(Items from a data source)
* * * * * * * * *

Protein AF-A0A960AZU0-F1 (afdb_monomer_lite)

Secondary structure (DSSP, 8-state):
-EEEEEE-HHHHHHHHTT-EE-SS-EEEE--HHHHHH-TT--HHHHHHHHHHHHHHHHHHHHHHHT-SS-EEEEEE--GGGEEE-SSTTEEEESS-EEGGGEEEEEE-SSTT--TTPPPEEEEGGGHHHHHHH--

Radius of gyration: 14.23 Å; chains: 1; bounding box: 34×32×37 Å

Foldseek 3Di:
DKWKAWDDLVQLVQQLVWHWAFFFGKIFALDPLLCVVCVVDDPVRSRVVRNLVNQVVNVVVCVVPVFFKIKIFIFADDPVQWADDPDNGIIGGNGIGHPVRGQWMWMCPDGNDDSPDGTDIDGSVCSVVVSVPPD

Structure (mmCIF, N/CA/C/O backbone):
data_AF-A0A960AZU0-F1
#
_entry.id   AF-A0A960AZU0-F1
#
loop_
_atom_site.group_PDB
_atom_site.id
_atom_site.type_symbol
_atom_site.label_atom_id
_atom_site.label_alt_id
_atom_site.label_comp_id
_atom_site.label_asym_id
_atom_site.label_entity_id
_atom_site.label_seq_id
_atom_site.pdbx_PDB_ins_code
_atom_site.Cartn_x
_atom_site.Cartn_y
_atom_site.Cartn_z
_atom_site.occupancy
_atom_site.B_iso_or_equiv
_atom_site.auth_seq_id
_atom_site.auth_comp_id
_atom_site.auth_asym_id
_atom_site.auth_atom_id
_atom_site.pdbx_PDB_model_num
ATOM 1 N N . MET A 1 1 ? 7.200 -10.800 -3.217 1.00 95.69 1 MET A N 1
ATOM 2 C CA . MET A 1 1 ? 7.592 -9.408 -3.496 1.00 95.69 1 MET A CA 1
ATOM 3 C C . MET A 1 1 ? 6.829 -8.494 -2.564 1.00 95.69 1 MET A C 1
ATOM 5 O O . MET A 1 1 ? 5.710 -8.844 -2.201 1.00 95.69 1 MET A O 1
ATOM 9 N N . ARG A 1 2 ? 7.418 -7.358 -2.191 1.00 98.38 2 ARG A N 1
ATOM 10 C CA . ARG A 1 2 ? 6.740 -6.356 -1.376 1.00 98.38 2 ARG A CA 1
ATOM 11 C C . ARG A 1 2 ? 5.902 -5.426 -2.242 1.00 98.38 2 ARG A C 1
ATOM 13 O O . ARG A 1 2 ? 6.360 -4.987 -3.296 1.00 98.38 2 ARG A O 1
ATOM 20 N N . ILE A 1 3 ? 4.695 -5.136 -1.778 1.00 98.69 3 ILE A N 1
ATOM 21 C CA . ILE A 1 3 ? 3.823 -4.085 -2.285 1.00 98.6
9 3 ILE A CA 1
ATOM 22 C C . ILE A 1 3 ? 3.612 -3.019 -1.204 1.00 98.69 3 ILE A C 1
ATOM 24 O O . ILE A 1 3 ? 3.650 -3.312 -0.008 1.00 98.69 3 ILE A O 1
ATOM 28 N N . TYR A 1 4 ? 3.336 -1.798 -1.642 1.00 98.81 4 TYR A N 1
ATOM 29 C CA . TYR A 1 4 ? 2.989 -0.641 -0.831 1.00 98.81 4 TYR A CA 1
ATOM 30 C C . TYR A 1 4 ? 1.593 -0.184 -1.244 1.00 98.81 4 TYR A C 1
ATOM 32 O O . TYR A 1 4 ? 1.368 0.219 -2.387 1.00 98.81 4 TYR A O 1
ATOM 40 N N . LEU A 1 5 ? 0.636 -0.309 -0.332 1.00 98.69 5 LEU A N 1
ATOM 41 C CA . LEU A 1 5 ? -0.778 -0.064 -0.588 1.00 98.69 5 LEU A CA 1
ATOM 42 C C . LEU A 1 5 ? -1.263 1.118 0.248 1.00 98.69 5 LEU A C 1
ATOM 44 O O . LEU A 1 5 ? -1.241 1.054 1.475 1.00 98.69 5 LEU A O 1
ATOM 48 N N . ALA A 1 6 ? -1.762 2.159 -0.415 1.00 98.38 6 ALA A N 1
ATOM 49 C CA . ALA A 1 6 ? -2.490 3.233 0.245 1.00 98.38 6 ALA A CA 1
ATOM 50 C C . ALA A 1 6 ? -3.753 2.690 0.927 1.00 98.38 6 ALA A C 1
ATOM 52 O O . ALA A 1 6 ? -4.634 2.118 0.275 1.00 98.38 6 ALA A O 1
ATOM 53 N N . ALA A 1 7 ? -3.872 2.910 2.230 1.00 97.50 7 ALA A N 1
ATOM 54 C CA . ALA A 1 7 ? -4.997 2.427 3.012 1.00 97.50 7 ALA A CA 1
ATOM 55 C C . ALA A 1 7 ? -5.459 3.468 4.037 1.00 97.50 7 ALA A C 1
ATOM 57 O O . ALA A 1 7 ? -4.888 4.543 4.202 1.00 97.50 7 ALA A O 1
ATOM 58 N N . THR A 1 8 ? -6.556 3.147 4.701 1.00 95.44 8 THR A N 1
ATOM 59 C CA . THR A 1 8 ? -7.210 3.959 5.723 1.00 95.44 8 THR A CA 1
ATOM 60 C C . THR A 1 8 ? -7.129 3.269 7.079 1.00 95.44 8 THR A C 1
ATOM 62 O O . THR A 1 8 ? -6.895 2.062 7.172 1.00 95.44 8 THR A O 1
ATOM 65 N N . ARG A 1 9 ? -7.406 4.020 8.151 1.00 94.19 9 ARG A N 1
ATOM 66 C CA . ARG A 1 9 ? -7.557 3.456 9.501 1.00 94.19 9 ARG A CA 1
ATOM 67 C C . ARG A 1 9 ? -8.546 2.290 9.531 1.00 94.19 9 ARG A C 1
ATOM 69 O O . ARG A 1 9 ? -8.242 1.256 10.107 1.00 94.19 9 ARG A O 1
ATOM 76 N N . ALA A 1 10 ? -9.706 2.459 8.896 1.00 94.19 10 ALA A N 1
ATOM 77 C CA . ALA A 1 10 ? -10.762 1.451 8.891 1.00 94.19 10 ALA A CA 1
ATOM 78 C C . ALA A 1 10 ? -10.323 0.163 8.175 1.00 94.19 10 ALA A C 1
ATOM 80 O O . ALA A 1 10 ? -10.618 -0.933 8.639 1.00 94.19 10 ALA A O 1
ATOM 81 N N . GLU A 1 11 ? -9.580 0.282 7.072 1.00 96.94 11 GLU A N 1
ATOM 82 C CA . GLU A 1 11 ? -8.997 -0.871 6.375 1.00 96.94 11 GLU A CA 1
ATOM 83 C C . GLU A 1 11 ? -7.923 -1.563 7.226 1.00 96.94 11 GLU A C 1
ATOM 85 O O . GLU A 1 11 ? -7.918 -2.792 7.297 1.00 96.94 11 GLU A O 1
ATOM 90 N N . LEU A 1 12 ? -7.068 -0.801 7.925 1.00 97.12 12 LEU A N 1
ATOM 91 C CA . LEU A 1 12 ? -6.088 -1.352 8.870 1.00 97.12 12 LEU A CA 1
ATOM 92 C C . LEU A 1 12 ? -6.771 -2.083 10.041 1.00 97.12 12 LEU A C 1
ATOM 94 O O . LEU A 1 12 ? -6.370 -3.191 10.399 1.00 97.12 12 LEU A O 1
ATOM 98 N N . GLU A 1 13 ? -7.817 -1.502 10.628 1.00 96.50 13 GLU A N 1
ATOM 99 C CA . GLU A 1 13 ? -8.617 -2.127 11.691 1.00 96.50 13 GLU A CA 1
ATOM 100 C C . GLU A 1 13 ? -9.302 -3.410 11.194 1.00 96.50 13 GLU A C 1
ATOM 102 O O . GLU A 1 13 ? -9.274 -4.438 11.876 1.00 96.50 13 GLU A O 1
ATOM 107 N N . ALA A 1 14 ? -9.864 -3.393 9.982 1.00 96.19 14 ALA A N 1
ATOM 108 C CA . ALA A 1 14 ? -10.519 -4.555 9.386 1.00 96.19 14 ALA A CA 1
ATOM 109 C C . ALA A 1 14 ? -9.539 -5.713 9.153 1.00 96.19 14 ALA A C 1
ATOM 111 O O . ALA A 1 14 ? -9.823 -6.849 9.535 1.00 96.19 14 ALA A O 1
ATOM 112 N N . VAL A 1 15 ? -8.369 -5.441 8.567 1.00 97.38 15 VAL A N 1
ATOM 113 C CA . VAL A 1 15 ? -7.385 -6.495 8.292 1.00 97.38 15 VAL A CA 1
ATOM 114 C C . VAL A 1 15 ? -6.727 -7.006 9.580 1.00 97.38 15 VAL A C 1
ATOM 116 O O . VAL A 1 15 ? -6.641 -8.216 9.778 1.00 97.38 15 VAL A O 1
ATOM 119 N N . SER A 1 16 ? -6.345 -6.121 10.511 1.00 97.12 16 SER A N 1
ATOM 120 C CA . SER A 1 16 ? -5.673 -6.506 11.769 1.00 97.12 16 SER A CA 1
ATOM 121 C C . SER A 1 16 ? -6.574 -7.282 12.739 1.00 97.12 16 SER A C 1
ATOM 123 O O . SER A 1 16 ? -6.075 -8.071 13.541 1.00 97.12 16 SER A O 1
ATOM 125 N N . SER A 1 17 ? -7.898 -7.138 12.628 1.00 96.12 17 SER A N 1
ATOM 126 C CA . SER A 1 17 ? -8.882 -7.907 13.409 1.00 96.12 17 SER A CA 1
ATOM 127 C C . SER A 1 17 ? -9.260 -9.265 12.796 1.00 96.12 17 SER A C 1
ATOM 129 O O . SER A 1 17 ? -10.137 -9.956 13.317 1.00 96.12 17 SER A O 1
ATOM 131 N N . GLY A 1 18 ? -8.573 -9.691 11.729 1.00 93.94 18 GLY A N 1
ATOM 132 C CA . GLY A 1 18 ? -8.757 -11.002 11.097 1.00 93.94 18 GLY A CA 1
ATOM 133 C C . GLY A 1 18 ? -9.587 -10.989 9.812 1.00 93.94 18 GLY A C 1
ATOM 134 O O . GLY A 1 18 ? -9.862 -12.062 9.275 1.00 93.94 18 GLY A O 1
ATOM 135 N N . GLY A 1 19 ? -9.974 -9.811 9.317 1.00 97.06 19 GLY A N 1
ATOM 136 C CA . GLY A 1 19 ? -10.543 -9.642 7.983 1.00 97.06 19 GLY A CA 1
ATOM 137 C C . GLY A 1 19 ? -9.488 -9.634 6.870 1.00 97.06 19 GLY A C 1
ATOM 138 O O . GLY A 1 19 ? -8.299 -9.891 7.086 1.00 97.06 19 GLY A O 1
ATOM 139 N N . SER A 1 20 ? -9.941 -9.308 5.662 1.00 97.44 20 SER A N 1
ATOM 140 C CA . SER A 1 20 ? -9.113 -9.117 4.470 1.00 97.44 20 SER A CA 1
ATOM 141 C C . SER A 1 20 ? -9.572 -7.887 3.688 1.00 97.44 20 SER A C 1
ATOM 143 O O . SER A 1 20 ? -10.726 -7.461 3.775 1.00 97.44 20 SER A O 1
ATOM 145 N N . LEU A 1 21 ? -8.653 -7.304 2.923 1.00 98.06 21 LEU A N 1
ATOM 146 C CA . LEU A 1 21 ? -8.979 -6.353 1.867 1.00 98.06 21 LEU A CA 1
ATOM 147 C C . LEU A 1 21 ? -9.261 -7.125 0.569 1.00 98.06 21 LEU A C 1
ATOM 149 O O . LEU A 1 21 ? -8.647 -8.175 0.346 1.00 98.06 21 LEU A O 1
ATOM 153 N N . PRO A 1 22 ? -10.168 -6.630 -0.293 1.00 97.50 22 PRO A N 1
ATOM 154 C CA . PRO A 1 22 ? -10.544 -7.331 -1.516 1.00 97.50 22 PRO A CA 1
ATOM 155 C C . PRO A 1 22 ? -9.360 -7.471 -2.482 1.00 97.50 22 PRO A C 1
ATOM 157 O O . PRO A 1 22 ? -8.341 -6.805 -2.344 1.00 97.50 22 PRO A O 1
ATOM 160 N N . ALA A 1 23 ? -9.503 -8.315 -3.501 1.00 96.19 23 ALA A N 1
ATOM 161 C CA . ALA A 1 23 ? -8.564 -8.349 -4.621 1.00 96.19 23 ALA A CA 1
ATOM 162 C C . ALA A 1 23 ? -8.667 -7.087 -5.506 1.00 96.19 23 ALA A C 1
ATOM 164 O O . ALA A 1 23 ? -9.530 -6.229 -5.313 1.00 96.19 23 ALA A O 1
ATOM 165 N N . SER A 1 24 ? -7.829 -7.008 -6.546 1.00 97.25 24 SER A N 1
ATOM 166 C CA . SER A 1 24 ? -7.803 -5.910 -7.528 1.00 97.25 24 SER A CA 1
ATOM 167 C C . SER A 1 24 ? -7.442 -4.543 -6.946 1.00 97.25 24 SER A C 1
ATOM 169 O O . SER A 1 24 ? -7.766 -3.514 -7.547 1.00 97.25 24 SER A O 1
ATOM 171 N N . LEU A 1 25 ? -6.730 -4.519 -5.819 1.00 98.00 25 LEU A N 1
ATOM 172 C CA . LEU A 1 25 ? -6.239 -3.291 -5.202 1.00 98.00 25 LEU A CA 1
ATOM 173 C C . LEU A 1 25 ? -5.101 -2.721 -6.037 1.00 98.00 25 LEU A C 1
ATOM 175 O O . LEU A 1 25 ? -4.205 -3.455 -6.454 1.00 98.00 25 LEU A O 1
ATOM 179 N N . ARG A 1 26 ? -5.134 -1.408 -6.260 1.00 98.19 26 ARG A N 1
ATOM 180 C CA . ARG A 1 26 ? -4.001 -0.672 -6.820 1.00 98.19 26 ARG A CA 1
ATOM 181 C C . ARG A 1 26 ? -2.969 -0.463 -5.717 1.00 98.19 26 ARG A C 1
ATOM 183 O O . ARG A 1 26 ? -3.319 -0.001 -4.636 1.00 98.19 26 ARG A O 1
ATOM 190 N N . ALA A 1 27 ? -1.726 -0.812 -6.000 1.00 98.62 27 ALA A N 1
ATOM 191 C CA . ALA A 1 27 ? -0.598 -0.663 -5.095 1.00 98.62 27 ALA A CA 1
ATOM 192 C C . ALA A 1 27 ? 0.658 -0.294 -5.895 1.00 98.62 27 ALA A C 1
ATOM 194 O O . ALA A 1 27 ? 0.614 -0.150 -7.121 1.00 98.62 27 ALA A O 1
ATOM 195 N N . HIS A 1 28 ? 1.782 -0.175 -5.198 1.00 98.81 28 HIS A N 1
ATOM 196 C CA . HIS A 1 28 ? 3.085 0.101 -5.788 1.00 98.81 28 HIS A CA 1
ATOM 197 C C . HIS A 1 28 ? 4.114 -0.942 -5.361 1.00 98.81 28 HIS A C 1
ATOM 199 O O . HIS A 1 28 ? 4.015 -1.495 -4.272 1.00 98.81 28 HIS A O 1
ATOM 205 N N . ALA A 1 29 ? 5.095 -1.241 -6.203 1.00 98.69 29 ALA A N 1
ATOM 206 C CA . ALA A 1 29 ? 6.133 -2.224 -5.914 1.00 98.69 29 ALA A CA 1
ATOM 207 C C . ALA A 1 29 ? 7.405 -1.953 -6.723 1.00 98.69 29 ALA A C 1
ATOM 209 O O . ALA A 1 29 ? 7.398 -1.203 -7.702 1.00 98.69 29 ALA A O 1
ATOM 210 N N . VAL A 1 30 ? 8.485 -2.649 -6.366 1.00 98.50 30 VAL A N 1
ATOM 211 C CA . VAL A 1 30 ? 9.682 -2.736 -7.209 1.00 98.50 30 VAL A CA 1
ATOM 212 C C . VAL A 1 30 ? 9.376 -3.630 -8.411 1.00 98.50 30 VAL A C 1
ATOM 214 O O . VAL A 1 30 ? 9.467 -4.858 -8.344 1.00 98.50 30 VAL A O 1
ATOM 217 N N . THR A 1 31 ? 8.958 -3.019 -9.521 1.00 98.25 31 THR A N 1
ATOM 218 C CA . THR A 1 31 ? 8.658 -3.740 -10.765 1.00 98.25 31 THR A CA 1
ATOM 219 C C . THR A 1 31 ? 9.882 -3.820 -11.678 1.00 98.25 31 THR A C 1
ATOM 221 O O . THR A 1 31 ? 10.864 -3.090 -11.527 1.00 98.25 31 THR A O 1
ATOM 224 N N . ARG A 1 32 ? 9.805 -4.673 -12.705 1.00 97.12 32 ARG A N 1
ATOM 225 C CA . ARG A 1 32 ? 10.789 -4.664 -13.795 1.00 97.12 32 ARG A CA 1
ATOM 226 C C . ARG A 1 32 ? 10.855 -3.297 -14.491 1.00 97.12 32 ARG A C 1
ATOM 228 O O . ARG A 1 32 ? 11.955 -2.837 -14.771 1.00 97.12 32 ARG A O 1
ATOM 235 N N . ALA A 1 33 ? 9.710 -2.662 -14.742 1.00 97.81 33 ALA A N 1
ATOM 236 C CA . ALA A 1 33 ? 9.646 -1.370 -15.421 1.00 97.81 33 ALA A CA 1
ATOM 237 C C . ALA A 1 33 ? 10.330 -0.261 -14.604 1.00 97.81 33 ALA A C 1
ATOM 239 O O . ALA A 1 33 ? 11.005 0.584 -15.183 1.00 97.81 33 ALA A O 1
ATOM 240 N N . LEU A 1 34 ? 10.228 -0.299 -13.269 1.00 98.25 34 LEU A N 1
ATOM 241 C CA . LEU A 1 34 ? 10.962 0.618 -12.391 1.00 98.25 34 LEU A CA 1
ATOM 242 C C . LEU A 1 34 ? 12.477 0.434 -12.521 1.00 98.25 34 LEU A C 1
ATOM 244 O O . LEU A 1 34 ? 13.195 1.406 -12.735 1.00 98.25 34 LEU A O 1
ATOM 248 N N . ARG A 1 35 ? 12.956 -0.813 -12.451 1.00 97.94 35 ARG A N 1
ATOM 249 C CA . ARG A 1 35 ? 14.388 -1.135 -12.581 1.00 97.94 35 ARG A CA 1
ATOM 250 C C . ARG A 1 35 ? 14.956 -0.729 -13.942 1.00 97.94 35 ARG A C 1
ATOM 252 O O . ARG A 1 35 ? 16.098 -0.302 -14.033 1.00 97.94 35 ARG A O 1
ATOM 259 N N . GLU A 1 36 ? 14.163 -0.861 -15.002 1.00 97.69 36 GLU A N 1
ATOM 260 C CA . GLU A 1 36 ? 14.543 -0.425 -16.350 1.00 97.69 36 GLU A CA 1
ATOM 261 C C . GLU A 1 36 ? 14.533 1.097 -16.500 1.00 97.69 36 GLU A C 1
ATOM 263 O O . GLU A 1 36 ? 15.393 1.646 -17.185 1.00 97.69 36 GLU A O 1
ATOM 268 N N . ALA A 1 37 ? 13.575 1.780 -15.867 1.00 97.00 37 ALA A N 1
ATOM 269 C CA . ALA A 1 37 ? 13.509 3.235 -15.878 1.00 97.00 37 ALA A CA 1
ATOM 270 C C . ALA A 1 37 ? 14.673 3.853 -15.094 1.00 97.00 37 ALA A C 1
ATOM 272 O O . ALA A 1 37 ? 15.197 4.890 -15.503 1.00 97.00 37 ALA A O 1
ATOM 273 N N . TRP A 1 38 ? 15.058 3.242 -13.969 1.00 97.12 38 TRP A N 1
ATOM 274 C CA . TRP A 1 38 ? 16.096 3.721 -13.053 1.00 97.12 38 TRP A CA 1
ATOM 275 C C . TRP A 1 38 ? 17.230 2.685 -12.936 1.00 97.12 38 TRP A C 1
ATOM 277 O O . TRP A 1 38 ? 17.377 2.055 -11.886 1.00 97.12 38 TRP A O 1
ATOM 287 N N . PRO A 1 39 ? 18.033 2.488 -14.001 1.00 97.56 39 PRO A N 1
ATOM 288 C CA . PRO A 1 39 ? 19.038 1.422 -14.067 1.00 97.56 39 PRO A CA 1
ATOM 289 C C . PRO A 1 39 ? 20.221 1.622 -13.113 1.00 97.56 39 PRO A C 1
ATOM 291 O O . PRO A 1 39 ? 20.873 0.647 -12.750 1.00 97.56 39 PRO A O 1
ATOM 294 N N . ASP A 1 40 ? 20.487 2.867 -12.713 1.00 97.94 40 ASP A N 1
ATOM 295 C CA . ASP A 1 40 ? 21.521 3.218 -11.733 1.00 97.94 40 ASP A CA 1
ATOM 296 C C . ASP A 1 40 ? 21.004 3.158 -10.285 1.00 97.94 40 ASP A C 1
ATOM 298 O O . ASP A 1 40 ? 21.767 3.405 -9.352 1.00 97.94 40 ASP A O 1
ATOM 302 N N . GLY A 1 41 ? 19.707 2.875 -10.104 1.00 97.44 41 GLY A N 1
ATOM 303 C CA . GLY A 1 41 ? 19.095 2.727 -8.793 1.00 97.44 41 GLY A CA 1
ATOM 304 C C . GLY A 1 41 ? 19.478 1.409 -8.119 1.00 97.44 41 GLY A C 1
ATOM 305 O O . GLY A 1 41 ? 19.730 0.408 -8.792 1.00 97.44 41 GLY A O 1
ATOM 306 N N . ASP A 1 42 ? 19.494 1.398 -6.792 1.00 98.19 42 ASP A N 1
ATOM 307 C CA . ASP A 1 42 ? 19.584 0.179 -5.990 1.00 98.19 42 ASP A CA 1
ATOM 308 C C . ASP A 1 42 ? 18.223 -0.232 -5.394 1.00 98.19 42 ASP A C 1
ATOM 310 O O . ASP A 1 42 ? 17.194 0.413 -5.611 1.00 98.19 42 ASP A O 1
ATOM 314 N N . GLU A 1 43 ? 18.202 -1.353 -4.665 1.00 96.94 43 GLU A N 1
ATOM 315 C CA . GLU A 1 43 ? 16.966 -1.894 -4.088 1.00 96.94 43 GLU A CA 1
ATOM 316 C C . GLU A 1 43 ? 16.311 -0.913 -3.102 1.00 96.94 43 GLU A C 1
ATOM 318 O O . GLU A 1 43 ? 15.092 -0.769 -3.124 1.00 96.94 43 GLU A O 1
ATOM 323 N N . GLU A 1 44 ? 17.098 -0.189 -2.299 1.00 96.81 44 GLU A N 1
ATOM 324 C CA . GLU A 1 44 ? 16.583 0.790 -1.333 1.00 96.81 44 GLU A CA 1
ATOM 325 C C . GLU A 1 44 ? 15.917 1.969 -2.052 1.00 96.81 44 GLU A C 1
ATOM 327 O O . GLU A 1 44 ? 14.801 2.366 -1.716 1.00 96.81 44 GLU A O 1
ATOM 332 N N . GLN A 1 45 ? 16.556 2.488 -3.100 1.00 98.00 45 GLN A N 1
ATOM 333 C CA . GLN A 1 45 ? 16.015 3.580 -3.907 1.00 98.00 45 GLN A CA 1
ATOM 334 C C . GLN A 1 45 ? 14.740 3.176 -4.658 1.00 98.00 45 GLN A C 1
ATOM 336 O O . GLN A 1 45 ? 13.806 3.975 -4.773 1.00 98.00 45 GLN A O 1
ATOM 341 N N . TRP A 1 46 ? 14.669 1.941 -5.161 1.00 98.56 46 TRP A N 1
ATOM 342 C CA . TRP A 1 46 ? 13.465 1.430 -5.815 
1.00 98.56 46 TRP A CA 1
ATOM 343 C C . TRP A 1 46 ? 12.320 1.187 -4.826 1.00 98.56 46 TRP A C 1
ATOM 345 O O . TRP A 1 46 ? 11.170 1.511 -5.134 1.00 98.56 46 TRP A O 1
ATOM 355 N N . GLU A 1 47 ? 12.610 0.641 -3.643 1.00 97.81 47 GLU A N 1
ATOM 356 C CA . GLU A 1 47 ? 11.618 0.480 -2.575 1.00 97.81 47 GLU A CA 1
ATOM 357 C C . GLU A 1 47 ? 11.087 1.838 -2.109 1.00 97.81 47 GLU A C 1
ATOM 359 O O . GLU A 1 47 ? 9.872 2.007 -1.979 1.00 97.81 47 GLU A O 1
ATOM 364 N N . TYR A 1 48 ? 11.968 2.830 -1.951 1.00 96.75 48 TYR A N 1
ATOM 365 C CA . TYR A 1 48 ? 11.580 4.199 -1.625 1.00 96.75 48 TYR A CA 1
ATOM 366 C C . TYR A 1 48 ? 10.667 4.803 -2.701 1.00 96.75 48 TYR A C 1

* * * * * * * * *

Above are the records. Print exactly, and only, the lines from the line with "ATOM 80 O O" to the line with "ATOM 121 C C", both inclusive.

-- YOUR SOLUTION --
ATOM 80 O O . ALA A 1 10 ? -10.618 -0.933 8.639 1.00 94.19 10 ALA A O 1
ATOM 81 N N . GLU A 1 11 ? -9.580 0.282 7.072 1.00 96.94 11 GLU A N 1
ATOM 82 C CA . GLU A 1 11 ? -8.997 -0.871 6.375 1.00 96.94 11 GLU A CA 1
ATOM 83 C C . GLU A 1 11 ? -7.923 -1.563 7.226 1.00 96.94 11 GLU A C 1
ATOM 85 O O . GLU A 1 11 ? -7.918 -2.792 7.297 1.00 96.94 11 GLU A O 1
ATOM 90 N N . LEU A 1 12 ? -7.068 -0.801 7.925 1.00 97.12 12 LEU A N 1
ATOM 91 C CA . LEU A 1 12 ? -6.088 -1.352 8.870 1.00 97.12 12 LEU A CA 1
ATOM 92 C C . LEU A 1 12 ? -6.771 -2.083 10.041 1.00 97.12 12 LEU A C 1
ATOM 94 O O . LEU A 1 12 ? -6.370 -3.191 10.399 1.00 97.12 12 LEU A O 1
ATOM 98 N N . GLU A 1 13 ? -7.817 -1.502 10.628 1.00 96.50 13 GLU A N 1
ATOM 99 C CA . GLU A 1 13 ? -8.617 -2.127 11.691 1.00 96.50 13 GLU A CA 1
ATOM 100 C C . GLU A 1 13 ? -9.302 -3.410 11.194 1.00 96.50 13 GLU A C 1
ATOM 102 O O . GLU A 1 13 ? -9.274 -4.438 11.876 1.00 96.50 13 GLU A O 1
ATOM 107 N N . ALA A 1 14 ? -9.864 -3.393 9.982 1.00 96.19 14 ALA A N 1
ATOM 108 C CA . ALA A 1 14 ? -10.519 -4.555 9.386 1.00 96.19 14 ALA A CA 1
ATOM 109 C C . ALA A 1 14 ? -9.539 -5.713 9.153 1.00 96.19 14 ALA A C 1
ATOM 111 O O . ALA A 1 14 ? -9.823 -6.849 9.535 1.00 96.19 14 ALA A O 1
ATOM 112 N N . VAL A 1 15 ? -8.369 -5.441 8.567 1.00 97.38 15 VAL A N 1
ATOM 113 C CA . VAL A 1 15 ? -7.385 -6.495 8.292 1.00 97.38 15 VAL A CA 1
ATOM 114 C C . VAL A 1 15 ? -6.727 -7.006 9.580 1.00 97.38 15 VAL A C 1
ATOM 116 O O . VAL A 1 15 ? -6.641 -8.216 9.778 1.00 97.38 15 VAL A O 1
ATOM 119 N N . SER A 1 16 ? -6.345 -6.121 10.511 1.00 97.12 16 SER A N 1
ATOM 120 C CA . SER A 1 16 ? -5.673 -6.506 11.769 1.00 97.12 16 SER A CA 1
ATOM 121 C C . SER A 1 16 ? -6.574 -7.282 12.739 1.00 97.12 16 SER A C 1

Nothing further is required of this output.